● PROBLEM
Copy verbatim the block of lines in the entries below whose first line contains "ATOM 9 N N ." and whose last line contains "ATOM 39 N N". Leave out all other lines.

● DATA SUPPLIED
##########
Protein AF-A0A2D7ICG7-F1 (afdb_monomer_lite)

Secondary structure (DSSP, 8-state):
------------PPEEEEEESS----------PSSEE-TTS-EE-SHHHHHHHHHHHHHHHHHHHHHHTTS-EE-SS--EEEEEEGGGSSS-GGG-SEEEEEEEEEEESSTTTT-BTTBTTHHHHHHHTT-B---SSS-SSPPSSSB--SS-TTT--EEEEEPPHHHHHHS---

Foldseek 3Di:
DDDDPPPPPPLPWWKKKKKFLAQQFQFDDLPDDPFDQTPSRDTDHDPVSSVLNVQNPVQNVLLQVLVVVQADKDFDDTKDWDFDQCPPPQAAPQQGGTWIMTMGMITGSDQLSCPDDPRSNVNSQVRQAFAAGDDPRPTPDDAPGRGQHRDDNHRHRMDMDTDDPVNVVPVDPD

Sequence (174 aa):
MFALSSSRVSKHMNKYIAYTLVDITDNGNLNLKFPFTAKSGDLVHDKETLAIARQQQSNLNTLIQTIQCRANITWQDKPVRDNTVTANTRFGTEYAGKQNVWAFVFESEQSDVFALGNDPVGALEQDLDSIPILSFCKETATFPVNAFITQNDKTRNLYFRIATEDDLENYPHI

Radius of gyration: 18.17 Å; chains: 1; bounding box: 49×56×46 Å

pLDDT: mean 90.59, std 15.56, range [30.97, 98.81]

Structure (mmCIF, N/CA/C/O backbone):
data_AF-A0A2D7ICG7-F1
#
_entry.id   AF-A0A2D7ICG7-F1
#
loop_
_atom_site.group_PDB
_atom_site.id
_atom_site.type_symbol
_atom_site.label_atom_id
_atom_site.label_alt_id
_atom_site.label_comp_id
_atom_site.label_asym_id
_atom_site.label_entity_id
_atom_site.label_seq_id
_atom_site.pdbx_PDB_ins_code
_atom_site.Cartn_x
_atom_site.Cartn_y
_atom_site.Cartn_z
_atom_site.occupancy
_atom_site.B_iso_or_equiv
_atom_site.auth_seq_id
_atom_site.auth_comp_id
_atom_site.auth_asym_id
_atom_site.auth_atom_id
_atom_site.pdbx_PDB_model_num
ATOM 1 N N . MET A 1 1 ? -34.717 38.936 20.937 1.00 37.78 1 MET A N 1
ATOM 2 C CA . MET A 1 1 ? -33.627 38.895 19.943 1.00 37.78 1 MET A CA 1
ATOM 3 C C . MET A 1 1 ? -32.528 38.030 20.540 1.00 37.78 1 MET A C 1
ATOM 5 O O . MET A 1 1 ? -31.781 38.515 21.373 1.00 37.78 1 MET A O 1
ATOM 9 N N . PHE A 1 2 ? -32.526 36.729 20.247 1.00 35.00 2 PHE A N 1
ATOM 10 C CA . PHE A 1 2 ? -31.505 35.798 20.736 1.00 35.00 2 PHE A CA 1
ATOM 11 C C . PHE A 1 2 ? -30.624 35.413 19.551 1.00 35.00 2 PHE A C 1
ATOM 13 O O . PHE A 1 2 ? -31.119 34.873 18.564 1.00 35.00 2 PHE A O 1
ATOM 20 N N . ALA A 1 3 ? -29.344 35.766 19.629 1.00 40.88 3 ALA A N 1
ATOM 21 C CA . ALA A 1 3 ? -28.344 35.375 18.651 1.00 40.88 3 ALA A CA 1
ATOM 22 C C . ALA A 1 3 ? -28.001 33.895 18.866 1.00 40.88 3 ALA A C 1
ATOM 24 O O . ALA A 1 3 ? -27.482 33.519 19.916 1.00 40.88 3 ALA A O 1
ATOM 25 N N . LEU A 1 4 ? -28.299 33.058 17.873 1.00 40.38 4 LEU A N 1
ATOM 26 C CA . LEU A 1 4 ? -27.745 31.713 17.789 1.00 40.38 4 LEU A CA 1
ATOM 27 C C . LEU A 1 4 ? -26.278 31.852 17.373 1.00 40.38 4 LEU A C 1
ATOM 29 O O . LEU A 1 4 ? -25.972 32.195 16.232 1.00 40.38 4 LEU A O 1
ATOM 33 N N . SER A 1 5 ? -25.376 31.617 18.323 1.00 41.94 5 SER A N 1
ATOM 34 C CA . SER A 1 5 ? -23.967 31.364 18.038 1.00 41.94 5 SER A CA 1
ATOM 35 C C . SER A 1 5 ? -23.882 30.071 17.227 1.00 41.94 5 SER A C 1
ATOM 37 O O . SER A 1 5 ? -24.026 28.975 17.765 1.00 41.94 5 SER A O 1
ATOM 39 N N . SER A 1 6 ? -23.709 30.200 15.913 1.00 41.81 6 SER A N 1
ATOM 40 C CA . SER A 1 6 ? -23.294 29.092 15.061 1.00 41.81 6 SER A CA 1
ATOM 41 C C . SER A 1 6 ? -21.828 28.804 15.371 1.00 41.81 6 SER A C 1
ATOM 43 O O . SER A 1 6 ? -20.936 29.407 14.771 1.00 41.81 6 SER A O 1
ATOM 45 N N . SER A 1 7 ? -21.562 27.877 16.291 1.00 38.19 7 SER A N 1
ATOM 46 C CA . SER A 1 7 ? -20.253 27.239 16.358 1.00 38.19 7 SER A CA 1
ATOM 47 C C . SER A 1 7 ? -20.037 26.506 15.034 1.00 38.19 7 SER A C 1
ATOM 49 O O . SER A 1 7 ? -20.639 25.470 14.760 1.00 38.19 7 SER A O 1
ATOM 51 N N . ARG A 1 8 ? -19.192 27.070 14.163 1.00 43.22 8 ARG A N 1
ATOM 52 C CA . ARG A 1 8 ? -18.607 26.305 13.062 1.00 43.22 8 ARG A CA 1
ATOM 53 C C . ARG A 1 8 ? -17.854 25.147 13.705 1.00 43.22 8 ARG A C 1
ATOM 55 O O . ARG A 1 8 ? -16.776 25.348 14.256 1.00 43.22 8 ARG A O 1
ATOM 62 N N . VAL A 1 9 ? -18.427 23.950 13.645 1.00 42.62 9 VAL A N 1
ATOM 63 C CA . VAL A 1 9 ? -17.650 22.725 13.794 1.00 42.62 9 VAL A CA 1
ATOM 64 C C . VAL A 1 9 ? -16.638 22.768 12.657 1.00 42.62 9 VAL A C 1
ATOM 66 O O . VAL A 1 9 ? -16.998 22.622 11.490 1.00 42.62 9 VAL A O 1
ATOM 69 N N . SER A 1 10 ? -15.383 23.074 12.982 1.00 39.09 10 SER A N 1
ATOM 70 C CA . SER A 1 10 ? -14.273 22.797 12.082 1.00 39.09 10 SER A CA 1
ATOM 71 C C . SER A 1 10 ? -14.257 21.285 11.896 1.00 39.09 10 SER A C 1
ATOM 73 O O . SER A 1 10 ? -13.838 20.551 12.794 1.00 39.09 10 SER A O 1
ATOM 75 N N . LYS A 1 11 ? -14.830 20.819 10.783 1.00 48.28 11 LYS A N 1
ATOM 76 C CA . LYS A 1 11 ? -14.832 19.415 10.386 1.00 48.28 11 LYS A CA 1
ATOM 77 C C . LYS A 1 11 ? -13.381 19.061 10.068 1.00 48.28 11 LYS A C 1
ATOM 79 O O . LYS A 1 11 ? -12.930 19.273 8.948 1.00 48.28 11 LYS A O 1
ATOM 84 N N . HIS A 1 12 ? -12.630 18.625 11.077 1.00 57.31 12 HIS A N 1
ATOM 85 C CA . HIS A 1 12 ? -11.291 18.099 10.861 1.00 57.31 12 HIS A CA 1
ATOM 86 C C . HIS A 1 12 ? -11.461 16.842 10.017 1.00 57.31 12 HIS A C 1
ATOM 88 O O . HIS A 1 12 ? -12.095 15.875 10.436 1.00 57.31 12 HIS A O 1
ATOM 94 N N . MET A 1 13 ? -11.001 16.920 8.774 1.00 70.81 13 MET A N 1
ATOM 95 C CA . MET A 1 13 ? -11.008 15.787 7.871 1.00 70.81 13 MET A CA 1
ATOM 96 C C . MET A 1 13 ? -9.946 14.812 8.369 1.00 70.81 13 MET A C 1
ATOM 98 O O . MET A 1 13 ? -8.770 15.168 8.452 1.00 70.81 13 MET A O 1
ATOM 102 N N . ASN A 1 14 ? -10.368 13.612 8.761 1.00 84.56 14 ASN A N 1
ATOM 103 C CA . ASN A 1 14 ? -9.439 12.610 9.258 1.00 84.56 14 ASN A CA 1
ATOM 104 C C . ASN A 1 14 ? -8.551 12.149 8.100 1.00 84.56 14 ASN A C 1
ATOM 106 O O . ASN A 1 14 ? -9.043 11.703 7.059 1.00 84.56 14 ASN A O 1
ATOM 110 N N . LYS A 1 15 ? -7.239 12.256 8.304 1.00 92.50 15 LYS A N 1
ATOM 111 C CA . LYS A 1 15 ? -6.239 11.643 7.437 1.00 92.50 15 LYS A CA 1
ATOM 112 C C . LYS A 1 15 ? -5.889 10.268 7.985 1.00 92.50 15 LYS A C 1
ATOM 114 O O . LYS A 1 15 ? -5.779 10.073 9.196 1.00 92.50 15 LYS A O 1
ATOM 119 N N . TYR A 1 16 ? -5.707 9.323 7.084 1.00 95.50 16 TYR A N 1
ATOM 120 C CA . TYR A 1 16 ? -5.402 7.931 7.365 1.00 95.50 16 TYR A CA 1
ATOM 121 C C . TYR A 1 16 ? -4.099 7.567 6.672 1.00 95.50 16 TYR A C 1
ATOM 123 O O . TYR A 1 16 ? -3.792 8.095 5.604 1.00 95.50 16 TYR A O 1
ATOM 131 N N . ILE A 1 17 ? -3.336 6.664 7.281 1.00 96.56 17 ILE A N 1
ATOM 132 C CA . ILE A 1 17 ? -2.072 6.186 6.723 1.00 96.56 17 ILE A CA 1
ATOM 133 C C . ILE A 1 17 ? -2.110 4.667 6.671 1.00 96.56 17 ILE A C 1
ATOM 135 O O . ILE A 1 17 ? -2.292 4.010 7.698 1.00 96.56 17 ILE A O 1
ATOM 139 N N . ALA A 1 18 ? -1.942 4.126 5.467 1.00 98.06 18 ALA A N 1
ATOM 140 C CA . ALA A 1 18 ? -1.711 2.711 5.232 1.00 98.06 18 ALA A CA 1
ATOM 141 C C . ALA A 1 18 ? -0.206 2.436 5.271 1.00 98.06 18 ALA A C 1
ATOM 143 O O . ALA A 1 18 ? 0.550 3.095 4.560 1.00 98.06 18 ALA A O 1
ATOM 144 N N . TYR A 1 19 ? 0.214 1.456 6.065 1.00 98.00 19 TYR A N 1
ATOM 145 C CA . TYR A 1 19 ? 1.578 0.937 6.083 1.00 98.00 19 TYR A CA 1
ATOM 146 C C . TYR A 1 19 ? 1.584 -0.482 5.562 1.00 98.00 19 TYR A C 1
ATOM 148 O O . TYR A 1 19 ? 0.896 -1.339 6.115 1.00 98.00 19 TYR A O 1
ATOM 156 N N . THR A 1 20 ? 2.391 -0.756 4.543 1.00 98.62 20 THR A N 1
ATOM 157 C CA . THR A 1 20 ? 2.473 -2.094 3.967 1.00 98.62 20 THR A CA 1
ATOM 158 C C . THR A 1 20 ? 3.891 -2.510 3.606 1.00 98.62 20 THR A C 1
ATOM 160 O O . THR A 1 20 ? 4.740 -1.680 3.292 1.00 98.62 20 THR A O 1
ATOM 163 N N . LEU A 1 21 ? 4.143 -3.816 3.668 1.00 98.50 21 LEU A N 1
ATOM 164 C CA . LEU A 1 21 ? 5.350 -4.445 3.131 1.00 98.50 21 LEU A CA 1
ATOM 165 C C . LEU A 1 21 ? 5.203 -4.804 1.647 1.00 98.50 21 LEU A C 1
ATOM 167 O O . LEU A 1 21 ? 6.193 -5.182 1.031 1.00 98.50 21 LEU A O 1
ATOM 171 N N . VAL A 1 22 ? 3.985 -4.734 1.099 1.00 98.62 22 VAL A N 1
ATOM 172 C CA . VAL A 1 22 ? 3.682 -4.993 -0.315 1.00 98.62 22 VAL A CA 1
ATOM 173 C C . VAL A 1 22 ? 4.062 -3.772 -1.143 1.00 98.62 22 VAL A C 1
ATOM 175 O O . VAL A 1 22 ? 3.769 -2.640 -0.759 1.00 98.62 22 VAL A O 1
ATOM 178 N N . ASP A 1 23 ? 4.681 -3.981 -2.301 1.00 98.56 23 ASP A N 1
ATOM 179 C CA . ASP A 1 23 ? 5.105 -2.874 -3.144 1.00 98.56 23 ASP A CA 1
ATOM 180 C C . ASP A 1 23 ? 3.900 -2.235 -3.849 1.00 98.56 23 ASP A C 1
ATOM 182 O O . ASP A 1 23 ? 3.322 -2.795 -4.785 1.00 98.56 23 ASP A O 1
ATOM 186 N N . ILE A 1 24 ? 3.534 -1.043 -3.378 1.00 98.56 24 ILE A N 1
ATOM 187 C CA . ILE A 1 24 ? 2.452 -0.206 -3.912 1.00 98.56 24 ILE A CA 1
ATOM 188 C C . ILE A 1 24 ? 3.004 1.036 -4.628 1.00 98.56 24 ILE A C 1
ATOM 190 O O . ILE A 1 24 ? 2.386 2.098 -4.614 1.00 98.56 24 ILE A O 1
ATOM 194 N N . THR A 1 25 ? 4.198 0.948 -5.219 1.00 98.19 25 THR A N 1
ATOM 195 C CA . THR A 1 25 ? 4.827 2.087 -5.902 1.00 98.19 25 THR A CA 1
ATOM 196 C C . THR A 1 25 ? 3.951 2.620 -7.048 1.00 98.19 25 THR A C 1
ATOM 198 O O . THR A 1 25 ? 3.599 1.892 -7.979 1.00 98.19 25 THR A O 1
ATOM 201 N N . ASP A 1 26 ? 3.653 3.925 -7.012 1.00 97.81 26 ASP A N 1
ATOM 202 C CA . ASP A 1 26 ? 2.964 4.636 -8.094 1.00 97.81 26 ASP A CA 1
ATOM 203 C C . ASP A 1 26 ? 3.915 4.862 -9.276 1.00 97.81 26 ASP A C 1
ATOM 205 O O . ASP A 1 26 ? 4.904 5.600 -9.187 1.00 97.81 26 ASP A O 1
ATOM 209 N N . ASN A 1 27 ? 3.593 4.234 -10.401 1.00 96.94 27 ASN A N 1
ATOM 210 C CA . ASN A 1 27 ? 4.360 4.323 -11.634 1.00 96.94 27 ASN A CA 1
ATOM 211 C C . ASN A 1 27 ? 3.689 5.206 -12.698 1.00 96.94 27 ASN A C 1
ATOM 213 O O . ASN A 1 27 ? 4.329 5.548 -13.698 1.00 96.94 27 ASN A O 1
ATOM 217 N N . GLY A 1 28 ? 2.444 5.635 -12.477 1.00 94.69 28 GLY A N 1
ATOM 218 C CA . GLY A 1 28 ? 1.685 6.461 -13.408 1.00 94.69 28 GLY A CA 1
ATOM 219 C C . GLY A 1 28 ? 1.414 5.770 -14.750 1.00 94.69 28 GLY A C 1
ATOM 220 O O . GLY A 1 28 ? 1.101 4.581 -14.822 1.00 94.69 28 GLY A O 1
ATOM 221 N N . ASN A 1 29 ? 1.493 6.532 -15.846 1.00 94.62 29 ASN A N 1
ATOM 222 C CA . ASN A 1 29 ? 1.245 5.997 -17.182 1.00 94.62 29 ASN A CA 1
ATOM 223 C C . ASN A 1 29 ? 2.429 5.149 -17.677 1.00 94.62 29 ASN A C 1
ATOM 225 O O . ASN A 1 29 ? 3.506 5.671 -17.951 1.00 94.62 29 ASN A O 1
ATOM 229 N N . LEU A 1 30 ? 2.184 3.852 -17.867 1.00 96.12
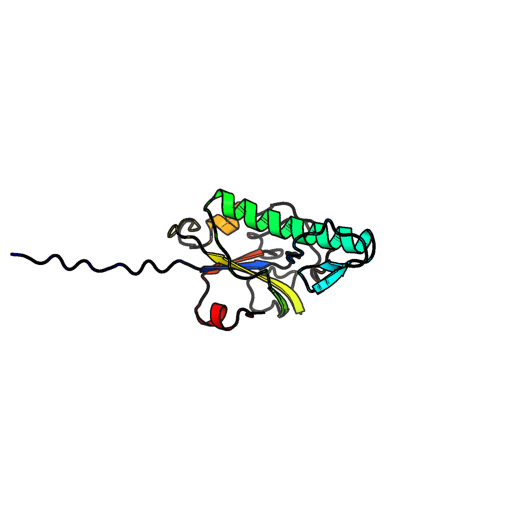 30 LEU A N 1
ATOM 230 C CA . LEU A 1 30 ? 3.168 2.872 -18.337 1.00 96.12 30 LEU A CA 1
ATOM 231 C C . LEU A 1 30 ? 3.039 2.518 -19.829 1.00 96.12 30 LEU A C 1
ATOM 233 O O . LEU A 1 30 ? 3.776 1.669 -20.329 1.00 96.12 30 LEU A O 1
ATOM 237 N N . ASN A 1 31 ? 2.115 3.144 -20.564 1.00 94.38 31 ASN A N 1
ATOM 238 C CA . ASN A 1 31 ? 1.930 2.920 -22.003 1.00 94.38 31 ASN A CA 1
ATOM 239 C C . ASN A 1 31 ? 2.865 3.818 -22.828 1.00 94.38 31 ASN A C 1
ATOM 241 O O . ASN A 1 31 ? 2.423 4.639 -23.632 1.00 94.38 31 ASN A O 1
ATOM 245 N N . LEU A 1 32 ? 4.169 3.666 -22.600 1.00 94.44 32 LEU A N 1
ATOM 246 C CA . LEU A 1 32 ? 5.231 4.452 -23.223 1.00 94.44 32 LEU A CA 1
ATOM 247 C C . LEU A 1 32 ? 6.183 3.546 -24.015 1.00 94.44 32 LEU A C 1
ATOM 249 O O . LEU A 1 32 ? 6.263 2.338 -23.785 1.00 94.44 32 LEU A O 1
ATOM 253 N N . LYS A 1 33 ? 6.896 4.124 -24.985 1.00 95.50 33 LYS A N 1
ATOM 254 C CA . LYS A 1 33 ? 7.933 3.400 -25.732 1.00 95.50 33 LYS A CA 1
ATOM 255 C C . LYS A 1 33 ? 9.186 3.283 -24.872 1.00 95.50 33 LYS A C 1
ATOM 257 O O . LYS A 1 33 ? 9.582 4.256 -24.242 1.00 95.50 33 LYS A O 1
ATOM 262 N N . PHE A 1 34 ? 9.814 2.112 -24.881 1.00 94.81 34 PHE A N 1
ATOM 263 C CA . PHE A 1 34 ? 11.089 1.922 -24.198 1.00 94.81 34 PHE A CA 1
ATOM 264 C C . PHE A 1 34 ? 12.230 2.709 -24.863 1.00 94.81 34 PHE A C 1
ATOM 266 O O . PHE A 1 34 ? 12.220 2.862 -26.090 1.00 94.81 34 PHE A O 1
ATOM 273 N N . PRO A 1 35 ? 13.254 3.100 -24.084 1.00 96.44 35 PRO A N 1
ATOM 274 C CA . PRO A 1 35 ? 13.247 3.178 -22.621 1.00 96.44 35 PRO A CA 1
ATOM 275 C C . PRO A 1 35 ? 12.504 4.435 -22.138 1.00 96.44 35 PRO A C 1
ATOM 277 O O . PRO A 1 35 ? 12.482 5.452 -22.830 1.00 96.44 35 PRO A O 1
ATOM 280 N N . PHE A 1 36 ? 11.929 4.391 -20.940 1.00 97.44 36 PHE A N 1
ATOM 281 C CA . PHE A 1 36 ? 11.331 5.566 -20.302 1.00 97.44 36 PHE A CA 1
ATOM 282 C C . PHE A 1 36 ? 11.513 5.532 -18.783 1.00 97.44 36 PHE A C 1
ATOM 284 O O . PHE A 1 36 ? 11.722 4.473 -18.195 1.00 97.44 36 PHE A O 1
ATOM 291 N N . THR A 1 37 ? 11.408 6.693 -18.144 1.00 97.06 37 THR A N 1
ATOM 292 C CA . THR A 1 37 ? 11.407 6.811 -16.682 1.00 97.06 37 THR A CA 1
ATOM 293 C C . THR A 1 37 ? 9.965 6.876 -16.187 1.00 97.06 37 THR A C 1
ATOM 295 O O . THR A 1 37 ? 9.197 7.726 -16.641 1.00 97.06 37 THR A O 1
ATOM 298 N N . ALA A 1 38 ? 9.580 5.969 -15.289 1.00 95.62 38 ALA A N 1
ATOM 299 C CA . ALA A 1 38 ? 8.249 5.951 -14.684 1.00 95.62 38 ALA A CA 1
ATOM 300 C C . ALA A 1 38 ? 8.078 7.082 -13.651 1.00 95.62 38 ALA A C 1
ATOM 302 O O . ALA A 1 38 ? 9.054 7.697 -13.218 1.00 95.62 38 ALA A O 1
ATOM 303 N N . LYS A 1 39 ? 6.841 7.339 -13.194 1.00 94.75 39 LYS A N 1
ATOM 304 C CA . LYS A 1 39 ? 6.555 8.360 -12.156 1.00 94.75 39 LYS A CA 1
ATOM 305 C C . LYS A 1 39 ? 7.287 8.093 -10.827 1.00 94.75 39 LYS A C 1
ATOM 307 O O . LYS A 1 39 ? 7.559 9.012 -10.048 1.00 94.75 39 LYS A O 1
ATOM 312 N N . SER A 1 40 ? 7.627 6.833 -10.577 1.00 92.88 40 SER A N 1
ATOM 313 C CA . SER A 1 40 ? 8.447 6.384 -9.453 1.00 92.88 40 SER A CA 1
ATOM 314 C C . SER A 1 40 ? 9.898 6.879 -9.521 1.00 92.88 40 SER A C 1
ATOM 316 O O . SER A 1 40 ? 10.554 6.947 -8.486 1.00 92.88 40 SER A O 1
ATOM 318 N N . GLY A 1 41 ? 10.384 7.262 -10.707 1.00 93.56 41 GLY A N 1
ATOM 319 C CA . GLY A 1 41 ? 11.791 7.555 -10.991 1.00 93.56 41 GLY A CA 1
ATOM 320 C C . GLY A 1 41 ? 12.571 6.348 -11.525 1.00 93.56 41 GLY A C 1
ATOM 321 O O . GLY A 1 41 ? 13.721 6.499 -11.932 1.00 93.56 41 GLY A O 1
ATOM 322 N N . ASP A 1 42 ? 11.956 5.164 -11.567 1.00 93.88 42 ASP A N 1
ATOM 323 C CA . ASP A 1 42 ? 12.596 3.949 -12.064 1.00 93.88 42 ASP A CA 1
ATOM 324 C C . ASP A 1 42 ? 12.704 3.936 -13.598 1.00 93.88 42 ASP A C 1
ATOM 326 O O . ASP A 1 42 ? 11.777 4.328 -14.315 1.00 93.88 42 ASP A O 1
ATOM 330 N N . LEU A 1 43 ? 13.835 3.441 -14.110 1.00 96.81 43 LEU A N 1
ATOM 331 C CA . LEU A 1 43 ? 14.054 3.233 -15.540 1.00 96.81 43 LEU A CA 1
ATOM 332 C C . LEU A 1 43 ? 13.378 1.938 -16.008 1.00 96.81 43 LEU A C 1
ATOM 334 O O . LEU A 1 43 ? 13.799 0.836 -15.651 1.00 96.81 43 LEU A O 1
ATOM 338 N N . VAL A 1 44 ? 12.397 2.074 -16.893 1.00 97.31 44 VAL A N 1
ATOM 339 C CA . VAL A 1 44 ? 11.742 0.965 -17.585 1.00 97.31 44 VAL A CA 1
ATOM 340 C C . VAL A 1 44 ? 12.351 0.831 -18.977 1.00 97.31 44 VAL A C 1
ATOM 342 O O . VAL A 1 44 ? 12.154 1.685 -19.846 1.00 97.31 44 VAL A O 1
ATOM 345 N N . HIS A 1 45 ? 13.116 -0.235 -19.197 1.00 96.94 45 HIS A N 1
ATOM 346 C CA . HIS A 1 45 ? 13.916 -0.411 -20.415 1.00 96.94 45 HIS A CA 1
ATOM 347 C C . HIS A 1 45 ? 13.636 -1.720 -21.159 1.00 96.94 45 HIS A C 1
##########
● TASK OUTPUT
ATOM 9 N N . PHE A 1 2 ? -32.526 36.729 20.247 1.00 35.00 2 PHE A N 1
ATOM 10 C CA . PHE A 1 2 ? -31.505 35.798 20.736 1.00 35.00 2 PHE A CA 1
ATOM 11 C C . PHE A 1 2 ? -30.624 35.413 19.551 1.00 35.00 2 PHE A C 1
ATOM 13 O O . PHE A 1 2 ? -31.119 34.873 18.564 1.00 35.00 2 PHE A O 1
ATOM 20 N N . ALA A 1 3 ? -29.344 35.766 19.629 1.00 40.88 3 ALA A N 1
ATOM 21 C CA . ALA A 1 3 ? -28.344 35.375 18.651 1.00 40.88 3 ALA A CA 1
ATOM 22 C C . ALA A 1 3 ? -28.001 33.895 18.866 1.00 40.88 3 ALA A C 1
ATOM 24 O O . ALA A 1 3 ? -27.482 33.519 19.916 1.00 40.88 3 ALA A O 1
ATOM 25 N N . LEU A 1 4 ? -28.299 33.058 17.873 1.00 40.38 4 LEU A N 1
ATOM 26 C CA . LEU A 1 4 ? -27.745 31.713 17.789 1.00 40.38 4 LEU A CA 1
ATOM 27 C C . LEU A 1 4 ? -26.278 31.852 17.373 1.00 40.38 4 LEU A C 1
ATOM 29 O O . LEU A 1 4 ? -25.972 32.195 16.232 1.00 40.38 4 LEU A O 1
ATOM 33 N N . SER A 1 5 ? -25.376 31.617 18.323 1.00 41.94 5 SER A N 1
ATOM 34 C CA . SER A 1 5 ? -23.967 31.364 18.038 1.00 41.94 5 SER A CA 1
ATOM 35 C C . SER A 1 5 ? -23.882 30.071 17.227 1.00 41.94 5 SER A C 1
ATOM 37 O O . SER A 1 5 ? -24.026 28.975 17.765 1.00 41.94 5 SER A O 1
ATOM 39 N N . SER A 1 6 ? -23.709 30.200 15.913 1.00 41.81 6 SER A N 1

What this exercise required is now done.